# What to work on
Output, word for word, the lines of this listing that fall between the line with "ATOM 151 C CA" and the line with "ATOM 158 N N", counting both of those lines, and no others.

# Dataset extract
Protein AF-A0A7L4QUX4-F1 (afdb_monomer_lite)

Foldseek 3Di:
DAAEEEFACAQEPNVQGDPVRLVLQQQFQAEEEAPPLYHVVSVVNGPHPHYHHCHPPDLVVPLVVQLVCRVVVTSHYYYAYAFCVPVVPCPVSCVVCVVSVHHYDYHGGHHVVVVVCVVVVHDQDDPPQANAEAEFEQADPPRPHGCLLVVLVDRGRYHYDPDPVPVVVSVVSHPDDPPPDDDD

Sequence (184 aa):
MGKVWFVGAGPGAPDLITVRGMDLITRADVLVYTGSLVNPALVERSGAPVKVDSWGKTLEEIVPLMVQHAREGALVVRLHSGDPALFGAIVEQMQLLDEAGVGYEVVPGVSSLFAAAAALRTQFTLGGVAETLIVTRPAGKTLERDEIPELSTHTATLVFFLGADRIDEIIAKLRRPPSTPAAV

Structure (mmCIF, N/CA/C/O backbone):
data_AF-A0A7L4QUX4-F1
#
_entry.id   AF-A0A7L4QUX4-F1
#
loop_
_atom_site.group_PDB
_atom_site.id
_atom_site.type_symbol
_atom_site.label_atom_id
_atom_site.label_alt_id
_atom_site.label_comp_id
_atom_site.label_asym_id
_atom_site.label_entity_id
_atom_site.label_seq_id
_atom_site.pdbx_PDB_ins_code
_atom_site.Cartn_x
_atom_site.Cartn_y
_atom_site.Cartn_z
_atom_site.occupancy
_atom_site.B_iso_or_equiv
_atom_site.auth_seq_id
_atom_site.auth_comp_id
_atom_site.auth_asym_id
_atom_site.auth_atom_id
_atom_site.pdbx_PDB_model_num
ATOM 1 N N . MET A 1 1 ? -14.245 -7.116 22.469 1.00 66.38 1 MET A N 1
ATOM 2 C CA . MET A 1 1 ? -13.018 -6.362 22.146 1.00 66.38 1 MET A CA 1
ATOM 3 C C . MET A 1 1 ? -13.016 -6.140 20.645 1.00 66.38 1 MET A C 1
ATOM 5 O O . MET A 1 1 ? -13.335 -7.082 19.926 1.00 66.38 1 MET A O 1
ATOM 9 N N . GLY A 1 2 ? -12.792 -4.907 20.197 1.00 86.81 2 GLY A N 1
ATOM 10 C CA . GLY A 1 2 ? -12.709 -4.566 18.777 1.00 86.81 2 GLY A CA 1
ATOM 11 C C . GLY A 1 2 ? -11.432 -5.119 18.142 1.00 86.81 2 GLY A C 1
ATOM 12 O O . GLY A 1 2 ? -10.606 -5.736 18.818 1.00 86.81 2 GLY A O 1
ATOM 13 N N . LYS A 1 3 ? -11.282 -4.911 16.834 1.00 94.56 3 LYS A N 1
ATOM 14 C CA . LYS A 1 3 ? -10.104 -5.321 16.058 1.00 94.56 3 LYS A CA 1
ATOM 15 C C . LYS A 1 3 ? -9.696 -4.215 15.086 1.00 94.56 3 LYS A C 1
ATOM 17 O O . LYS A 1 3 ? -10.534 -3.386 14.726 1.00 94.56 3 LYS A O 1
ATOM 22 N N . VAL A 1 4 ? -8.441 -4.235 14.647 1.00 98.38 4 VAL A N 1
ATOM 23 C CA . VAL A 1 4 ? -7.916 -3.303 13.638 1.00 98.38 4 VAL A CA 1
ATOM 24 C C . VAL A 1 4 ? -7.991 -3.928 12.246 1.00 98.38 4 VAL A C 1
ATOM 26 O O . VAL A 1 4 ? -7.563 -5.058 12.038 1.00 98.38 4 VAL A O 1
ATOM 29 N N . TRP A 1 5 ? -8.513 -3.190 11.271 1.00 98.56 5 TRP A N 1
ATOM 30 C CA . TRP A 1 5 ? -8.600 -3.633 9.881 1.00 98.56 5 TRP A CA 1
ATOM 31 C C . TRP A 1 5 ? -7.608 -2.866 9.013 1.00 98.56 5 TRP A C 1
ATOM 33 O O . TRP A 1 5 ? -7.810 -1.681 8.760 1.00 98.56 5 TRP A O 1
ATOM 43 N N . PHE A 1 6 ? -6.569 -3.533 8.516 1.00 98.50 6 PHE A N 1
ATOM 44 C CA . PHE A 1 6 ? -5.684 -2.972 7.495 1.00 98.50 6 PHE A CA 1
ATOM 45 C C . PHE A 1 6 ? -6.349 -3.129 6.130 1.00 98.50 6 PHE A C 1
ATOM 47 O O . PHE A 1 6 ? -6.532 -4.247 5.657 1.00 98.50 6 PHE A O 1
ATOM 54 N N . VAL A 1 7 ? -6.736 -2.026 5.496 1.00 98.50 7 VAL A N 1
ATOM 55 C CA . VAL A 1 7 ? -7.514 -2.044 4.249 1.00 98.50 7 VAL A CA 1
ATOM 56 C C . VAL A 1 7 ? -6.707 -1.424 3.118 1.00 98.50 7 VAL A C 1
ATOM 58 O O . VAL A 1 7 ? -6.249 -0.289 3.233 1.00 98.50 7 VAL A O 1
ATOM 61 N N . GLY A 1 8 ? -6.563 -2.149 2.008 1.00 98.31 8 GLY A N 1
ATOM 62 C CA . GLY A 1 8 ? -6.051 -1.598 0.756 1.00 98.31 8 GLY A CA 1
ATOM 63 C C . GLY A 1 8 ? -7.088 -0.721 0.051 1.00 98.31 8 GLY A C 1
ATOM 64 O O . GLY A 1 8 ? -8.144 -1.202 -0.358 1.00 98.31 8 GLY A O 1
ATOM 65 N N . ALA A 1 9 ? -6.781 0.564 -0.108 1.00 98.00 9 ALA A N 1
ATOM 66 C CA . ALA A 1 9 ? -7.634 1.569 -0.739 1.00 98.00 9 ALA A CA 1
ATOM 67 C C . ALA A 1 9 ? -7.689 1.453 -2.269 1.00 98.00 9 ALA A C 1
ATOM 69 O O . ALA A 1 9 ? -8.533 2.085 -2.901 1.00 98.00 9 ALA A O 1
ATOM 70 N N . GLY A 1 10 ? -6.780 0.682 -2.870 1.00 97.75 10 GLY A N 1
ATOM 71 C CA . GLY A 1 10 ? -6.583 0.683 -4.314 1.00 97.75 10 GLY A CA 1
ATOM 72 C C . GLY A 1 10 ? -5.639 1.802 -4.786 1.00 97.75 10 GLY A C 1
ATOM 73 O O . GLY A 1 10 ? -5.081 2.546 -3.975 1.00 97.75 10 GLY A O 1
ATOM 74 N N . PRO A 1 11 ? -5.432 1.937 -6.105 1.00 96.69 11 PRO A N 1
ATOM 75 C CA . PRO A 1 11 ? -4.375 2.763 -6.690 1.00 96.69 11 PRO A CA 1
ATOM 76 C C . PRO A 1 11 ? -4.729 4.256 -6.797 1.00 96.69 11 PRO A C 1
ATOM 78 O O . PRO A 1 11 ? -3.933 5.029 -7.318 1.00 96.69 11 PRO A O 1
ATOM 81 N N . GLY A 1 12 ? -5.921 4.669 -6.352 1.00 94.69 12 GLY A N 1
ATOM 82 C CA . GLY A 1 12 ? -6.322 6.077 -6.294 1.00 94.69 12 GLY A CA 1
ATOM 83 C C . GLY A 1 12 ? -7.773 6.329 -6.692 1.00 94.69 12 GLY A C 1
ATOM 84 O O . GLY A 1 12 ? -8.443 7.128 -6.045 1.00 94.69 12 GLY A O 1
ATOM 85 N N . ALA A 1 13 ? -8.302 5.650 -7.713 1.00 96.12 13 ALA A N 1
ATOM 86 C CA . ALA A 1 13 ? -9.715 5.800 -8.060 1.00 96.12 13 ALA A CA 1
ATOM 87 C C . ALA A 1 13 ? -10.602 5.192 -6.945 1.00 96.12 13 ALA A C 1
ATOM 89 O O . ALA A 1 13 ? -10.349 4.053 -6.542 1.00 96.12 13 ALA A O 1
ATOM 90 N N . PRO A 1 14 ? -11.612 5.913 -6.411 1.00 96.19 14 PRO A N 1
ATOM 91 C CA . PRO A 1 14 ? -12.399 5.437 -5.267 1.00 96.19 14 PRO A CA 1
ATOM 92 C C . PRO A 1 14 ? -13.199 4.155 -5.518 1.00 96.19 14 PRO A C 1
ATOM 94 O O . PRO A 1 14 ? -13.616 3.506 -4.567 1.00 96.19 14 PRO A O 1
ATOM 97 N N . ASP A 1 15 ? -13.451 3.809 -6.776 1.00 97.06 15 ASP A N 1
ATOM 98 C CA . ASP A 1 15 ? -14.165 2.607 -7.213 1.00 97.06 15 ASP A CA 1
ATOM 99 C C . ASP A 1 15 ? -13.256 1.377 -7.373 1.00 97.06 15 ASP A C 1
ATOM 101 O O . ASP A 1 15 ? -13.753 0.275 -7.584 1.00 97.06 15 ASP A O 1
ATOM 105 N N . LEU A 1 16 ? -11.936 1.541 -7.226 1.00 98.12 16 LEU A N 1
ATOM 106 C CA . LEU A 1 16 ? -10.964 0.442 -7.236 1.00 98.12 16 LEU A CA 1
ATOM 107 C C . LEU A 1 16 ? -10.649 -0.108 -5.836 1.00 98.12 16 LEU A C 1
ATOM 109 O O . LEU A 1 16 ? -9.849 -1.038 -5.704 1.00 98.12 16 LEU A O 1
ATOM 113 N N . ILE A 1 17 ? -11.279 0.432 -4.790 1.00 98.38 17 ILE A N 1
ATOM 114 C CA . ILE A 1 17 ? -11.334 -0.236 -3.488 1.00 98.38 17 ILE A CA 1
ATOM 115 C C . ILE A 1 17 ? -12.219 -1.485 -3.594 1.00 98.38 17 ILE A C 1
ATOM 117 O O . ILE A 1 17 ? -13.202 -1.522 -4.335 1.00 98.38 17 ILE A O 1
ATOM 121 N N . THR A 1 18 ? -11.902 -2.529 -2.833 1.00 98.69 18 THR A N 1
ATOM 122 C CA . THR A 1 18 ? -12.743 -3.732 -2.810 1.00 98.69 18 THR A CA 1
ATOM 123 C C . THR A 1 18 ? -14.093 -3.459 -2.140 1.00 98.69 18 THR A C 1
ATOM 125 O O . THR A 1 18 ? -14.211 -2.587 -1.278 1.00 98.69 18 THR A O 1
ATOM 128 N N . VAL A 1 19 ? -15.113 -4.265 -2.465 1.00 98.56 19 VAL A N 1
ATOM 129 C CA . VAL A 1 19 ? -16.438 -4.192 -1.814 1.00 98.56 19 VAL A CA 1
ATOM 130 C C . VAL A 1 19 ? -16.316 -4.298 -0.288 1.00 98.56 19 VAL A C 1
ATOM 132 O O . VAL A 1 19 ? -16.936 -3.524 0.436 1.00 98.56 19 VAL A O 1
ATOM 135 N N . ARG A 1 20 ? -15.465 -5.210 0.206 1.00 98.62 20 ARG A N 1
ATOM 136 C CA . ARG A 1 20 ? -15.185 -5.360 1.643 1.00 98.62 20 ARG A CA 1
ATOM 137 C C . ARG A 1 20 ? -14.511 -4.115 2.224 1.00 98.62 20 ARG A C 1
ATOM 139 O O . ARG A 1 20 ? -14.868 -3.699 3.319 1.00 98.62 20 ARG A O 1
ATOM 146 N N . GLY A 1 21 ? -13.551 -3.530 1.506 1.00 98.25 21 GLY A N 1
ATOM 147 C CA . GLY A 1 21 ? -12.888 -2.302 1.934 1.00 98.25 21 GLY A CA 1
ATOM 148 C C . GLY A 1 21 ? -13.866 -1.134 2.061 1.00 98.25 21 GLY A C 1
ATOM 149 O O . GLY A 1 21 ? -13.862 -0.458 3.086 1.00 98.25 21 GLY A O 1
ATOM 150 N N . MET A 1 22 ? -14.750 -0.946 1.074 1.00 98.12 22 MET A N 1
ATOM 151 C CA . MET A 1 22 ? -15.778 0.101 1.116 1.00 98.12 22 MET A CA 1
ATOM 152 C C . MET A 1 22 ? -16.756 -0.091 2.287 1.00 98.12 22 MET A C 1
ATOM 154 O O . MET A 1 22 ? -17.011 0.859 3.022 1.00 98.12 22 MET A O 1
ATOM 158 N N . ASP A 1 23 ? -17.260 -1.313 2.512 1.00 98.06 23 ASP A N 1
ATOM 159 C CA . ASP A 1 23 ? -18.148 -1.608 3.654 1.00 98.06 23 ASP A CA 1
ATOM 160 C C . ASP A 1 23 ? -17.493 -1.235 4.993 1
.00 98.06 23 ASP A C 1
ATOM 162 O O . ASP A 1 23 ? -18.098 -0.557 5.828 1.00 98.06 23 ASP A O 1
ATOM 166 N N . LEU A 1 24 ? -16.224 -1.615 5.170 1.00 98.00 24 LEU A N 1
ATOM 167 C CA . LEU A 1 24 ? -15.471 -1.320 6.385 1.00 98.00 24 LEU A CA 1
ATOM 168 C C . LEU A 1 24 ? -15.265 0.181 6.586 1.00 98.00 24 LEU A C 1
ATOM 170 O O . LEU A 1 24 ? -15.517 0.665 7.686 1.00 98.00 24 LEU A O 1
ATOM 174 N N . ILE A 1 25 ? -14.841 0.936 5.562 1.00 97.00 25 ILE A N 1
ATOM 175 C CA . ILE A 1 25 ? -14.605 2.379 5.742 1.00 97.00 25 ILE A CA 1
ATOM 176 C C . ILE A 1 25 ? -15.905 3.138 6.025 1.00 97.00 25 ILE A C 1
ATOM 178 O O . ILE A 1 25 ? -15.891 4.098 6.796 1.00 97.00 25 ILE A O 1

...

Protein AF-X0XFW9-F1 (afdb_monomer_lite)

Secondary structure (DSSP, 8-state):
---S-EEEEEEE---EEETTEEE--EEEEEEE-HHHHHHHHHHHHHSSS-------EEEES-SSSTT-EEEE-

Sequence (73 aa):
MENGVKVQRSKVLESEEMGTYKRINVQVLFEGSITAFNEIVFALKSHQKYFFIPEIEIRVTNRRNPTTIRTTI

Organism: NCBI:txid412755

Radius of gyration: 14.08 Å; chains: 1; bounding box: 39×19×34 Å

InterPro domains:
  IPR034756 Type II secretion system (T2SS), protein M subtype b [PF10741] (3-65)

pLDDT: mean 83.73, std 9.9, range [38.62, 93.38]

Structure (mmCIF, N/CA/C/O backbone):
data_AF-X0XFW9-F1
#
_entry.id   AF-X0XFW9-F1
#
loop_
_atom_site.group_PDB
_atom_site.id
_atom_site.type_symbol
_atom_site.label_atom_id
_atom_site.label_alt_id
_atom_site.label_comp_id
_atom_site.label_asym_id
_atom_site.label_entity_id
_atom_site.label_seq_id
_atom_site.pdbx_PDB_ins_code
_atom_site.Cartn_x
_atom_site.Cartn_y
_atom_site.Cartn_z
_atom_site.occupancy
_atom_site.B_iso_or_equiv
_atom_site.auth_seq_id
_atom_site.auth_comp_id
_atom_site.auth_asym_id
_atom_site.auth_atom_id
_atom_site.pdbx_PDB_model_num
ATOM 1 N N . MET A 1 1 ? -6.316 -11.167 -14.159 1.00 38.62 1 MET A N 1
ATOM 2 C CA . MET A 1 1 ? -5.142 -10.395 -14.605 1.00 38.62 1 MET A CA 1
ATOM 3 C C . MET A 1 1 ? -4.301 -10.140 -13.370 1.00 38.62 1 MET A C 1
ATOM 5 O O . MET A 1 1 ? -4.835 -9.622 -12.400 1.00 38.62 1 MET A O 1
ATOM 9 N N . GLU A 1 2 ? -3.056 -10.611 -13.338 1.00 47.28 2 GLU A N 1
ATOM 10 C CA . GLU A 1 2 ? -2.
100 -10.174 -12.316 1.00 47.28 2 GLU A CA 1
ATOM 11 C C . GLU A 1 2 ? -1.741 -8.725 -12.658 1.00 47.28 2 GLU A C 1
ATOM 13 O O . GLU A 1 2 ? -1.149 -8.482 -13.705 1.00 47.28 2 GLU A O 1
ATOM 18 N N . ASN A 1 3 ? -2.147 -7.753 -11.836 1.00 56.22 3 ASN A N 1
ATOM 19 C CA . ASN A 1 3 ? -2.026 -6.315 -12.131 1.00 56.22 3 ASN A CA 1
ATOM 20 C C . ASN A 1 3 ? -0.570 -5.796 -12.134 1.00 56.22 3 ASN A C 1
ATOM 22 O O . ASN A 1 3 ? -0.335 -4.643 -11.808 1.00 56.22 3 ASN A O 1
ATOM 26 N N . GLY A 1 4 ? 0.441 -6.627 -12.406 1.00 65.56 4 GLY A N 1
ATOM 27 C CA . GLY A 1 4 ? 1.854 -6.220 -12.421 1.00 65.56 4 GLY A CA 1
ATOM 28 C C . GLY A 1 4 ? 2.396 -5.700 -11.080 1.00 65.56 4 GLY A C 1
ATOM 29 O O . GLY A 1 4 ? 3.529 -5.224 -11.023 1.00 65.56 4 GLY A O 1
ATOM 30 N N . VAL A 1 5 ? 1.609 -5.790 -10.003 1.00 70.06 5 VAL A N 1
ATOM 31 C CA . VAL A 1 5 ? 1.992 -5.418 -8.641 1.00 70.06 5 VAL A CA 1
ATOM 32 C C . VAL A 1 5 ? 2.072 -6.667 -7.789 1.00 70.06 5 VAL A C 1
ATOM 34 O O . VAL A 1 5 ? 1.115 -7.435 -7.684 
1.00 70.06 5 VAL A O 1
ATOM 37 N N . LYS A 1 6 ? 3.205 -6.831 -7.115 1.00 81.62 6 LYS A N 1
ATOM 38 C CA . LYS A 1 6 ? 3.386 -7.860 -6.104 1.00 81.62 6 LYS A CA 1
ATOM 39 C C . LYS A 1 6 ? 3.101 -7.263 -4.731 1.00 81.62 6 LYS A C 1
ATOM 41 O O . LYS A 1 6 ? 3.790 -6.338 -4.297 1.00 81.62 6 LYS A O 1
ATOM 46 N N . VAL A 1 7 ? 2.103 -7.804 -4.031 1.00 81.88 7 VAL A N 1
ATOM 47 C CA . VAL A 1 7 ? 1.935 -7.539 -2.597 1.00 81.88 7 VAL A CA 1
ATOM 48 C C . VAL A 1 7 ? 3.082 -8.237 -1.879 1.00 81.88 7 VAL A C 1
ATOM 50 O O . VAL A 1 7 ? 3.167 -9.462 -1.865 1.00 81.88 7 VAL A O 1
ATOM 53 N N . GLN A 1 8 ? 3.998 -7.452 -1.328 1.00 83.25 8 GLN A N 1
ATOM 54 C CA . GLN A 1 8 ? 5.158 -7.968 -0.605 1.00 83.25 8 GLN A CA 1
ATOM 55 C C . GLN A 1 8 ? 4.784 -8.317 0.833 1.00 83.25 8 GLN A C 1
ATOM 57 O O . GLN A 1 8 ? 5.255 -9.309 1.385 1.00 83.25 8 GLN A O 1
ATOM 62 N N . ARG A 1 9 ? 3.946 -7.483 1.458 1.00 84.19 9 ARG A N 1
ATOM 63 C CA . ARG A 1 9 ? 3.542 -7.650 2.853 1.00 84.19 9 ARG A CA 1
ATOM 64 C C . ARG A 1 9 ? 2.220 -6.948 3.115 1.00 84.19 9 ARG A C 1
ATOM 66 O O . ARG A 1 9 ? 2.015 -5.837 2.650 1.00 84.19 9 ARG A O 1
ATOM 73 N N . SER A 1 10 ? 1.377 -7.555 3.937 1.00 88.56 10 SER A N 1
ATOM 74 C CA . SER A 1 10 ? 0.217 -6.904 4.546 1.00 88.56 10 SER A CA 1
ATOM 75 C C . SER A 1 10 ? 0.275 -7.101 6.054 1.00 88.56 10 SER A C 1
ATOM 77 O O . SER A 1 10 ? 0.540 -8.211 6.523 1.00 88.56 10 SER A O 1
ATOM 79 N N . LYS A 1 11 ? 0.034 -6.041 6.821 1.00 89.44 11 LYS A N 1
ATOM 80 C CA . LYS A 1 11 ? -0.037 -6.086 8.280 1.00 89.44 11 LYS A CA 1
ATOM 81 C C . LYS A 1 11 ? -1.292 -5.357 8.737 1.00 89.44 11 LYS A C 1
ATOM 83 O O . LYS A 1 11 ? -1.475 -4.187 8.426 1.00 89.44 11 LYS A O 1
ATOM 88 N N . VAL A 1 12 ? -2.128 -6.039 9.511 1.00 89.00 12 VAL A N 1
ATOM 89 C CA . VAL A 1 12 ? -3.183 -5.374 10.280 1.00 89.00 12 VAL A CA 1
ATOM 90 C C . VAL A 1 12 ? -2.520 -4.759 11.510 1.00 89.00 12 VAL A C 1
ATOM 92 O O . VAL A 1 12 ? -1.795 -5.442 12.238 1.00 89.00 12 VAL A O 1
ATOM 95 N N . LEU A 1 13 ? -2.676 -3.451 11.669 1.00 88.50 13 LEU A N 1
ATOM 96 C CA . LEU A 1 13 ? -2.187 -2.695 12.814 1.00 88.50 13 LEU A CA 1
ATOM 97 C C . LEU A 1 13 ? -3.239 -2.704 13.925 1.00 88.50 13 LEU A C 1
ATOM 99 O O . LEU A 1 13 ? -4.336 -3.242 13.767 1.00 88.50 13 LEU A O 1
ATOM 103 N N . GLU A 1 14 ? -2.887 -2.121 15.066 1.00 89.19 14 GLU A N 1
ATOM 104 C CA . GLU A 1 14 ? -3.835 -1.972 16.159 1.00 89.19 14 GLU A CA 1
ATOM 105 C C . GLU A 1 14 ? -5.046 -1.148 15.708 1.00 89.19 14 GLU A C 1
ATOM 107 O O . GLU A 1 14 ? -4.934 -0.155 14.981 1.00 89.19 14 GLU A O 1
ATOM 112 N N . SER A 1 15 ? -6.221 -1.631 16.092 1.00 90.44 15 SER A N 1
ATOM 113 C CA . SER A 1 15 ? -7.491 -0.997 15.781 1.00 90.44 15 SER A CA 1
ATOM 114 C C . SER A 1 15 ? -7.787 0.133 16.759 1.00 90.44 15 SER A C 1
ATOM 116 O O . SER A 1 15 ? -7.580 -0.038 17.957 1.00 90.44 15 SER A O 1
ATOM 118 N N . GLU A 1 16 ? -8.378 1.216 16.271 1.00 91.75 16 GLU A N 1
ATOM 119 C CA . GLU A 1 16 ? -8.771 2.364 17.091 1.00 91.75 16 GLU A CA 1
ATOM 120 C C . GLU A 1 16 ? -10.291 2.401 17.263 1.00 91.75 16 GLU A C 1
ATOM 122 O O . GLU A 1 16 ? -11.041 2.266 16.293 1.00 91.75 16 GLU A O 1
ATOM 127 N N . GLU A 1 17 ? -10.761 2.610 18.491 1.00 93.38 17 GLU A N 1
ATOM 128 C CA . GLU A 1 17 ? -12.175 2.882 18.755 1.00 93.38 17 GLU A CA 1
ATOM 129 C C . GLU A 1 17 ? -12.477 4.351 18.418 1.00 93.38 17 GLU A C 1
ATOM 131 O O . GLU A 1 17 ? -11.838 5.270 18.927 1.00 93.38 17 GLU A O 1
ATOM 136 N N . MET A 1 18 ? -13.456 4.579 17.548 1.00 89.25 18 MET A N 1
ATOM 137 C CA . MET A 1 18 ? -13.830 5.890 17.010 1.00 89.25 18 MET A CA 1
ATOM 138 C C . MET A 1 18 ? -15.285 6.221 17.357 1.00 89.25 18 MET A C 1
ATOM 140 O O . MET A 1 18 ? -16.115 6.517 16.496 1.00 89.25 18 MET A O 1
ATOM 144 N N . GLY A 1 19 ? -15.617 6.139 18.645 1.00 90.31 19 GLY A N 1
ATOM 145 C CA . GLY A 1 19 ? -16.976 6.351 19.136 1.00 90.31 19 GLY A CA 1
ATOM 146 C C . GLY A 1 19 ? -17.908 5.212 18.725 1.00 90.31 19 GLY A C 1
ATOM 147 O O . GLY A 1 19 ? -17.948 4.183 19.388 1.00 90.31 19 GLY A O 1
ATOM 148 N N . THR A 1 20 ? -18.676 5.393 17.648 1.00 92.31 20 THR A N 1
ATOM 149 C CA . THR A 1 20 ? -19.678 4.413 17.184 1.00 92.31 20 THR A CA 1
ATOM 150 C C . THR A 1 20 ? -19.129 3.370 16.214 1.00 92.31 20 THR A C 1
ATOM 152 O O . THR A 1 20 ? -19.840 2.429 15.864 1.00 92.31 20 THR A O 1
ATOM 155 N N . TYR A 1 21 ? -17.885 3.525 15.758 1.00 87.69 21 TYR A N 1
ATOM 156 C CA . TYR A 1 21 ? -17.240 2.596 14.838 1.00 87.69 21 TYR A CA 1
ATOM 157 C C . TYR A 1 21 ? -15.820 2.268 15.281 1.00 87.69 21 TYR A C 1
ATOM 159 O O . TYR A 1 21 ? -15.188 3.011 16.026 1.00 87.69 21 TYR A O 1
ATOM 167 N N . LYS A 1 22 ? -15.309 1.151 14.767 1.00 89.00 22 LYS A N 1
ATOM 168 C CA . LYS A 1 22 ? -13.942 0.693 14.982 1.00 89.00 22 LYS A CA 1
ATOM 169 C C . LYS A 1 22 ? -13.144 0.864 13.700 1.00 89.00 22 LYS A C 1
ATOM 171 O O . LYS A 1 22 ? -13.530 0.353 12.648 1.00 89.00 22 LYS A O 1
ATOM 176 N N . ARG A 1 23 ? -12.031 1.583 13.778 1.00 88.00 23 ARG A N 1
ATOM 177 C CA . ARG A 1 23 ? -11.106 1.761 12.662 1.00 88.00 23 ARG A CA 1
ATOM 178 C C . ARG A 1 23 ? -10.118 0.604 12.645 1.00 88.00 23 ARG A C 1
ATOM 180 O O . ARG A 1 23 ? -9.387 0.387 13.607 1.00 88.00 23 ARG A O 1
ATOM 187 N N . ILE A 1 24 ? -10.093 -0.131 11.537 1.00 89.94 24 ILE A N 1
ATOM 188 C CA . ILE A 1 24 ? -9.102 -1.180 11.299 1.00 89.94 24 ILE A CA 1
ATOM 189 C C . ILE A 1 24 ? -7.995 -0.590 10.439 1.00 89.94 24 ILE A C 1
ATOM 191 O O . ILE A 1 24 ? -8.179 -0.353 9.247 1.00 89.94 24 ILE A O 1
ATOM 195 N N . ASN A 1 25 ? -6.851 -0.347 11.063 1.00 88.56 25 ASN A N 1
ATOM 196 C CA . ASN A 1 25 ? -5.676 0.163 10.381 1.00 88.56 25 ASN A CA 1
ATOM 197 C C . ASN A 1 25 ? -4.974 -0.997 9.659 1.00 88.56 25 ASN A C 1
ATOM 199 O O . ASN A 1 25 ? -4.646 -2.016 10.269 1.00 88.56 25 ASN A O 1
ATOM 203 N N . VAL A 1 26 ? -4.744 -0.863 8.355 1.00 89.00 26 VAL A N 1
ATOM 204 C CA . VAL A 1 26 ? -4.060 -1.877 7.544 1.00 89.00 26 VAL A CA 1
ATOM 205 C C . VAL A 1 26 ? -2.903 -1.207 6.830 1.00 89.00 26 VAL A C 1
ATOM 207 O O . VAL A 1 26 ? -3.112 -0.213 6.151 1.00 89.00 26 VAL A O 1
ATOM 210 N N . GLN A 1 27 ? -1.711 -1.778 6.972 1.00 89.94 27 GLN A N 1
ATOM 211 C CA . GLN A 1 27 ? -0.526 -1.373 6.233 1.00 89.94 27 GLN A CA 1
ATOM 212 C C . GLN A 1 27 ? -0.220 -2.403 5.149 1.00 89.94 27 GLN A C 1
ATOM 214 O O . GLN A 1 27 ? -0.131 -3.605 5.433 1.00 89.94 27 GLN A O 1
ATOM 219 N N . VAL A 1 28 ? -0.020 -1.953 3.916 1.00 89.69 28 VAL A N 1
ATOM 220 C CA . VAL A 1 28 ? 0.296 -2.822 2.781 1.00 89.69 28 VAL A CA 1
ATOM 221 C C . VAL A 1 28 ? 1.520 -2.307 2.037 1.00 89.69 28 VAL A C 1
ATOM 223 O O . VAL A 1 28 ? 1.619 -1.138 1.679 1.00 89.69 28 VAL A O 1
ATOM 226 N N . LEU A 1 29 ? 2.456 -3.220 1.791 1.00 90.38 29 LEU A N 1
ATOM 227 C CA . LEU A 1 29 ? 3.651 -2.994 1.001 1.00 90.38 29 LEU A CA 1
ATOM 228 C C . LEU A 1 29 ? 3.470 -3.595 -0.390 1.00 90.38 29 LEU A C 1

# Problem solution
ATOM 151 C CA . MET A 1 22 ? -15.778 0.101 1.116 1.00 98.12 22 MET A CA 1
ATOM 152 C C . MET A 1 22 ? -16.756 -0.091 2.287 1.00 98.12 22 MET A C 1
ATOM 154 O O . MET A 1 22 ? -17.011 0.859 3.022 1.00 98.12 22 MET A O 1
ATOM 158 N N . ASP A 1 23 ? -17.260 -1.313 2.512 1.00 98.06 23 ASP A N 1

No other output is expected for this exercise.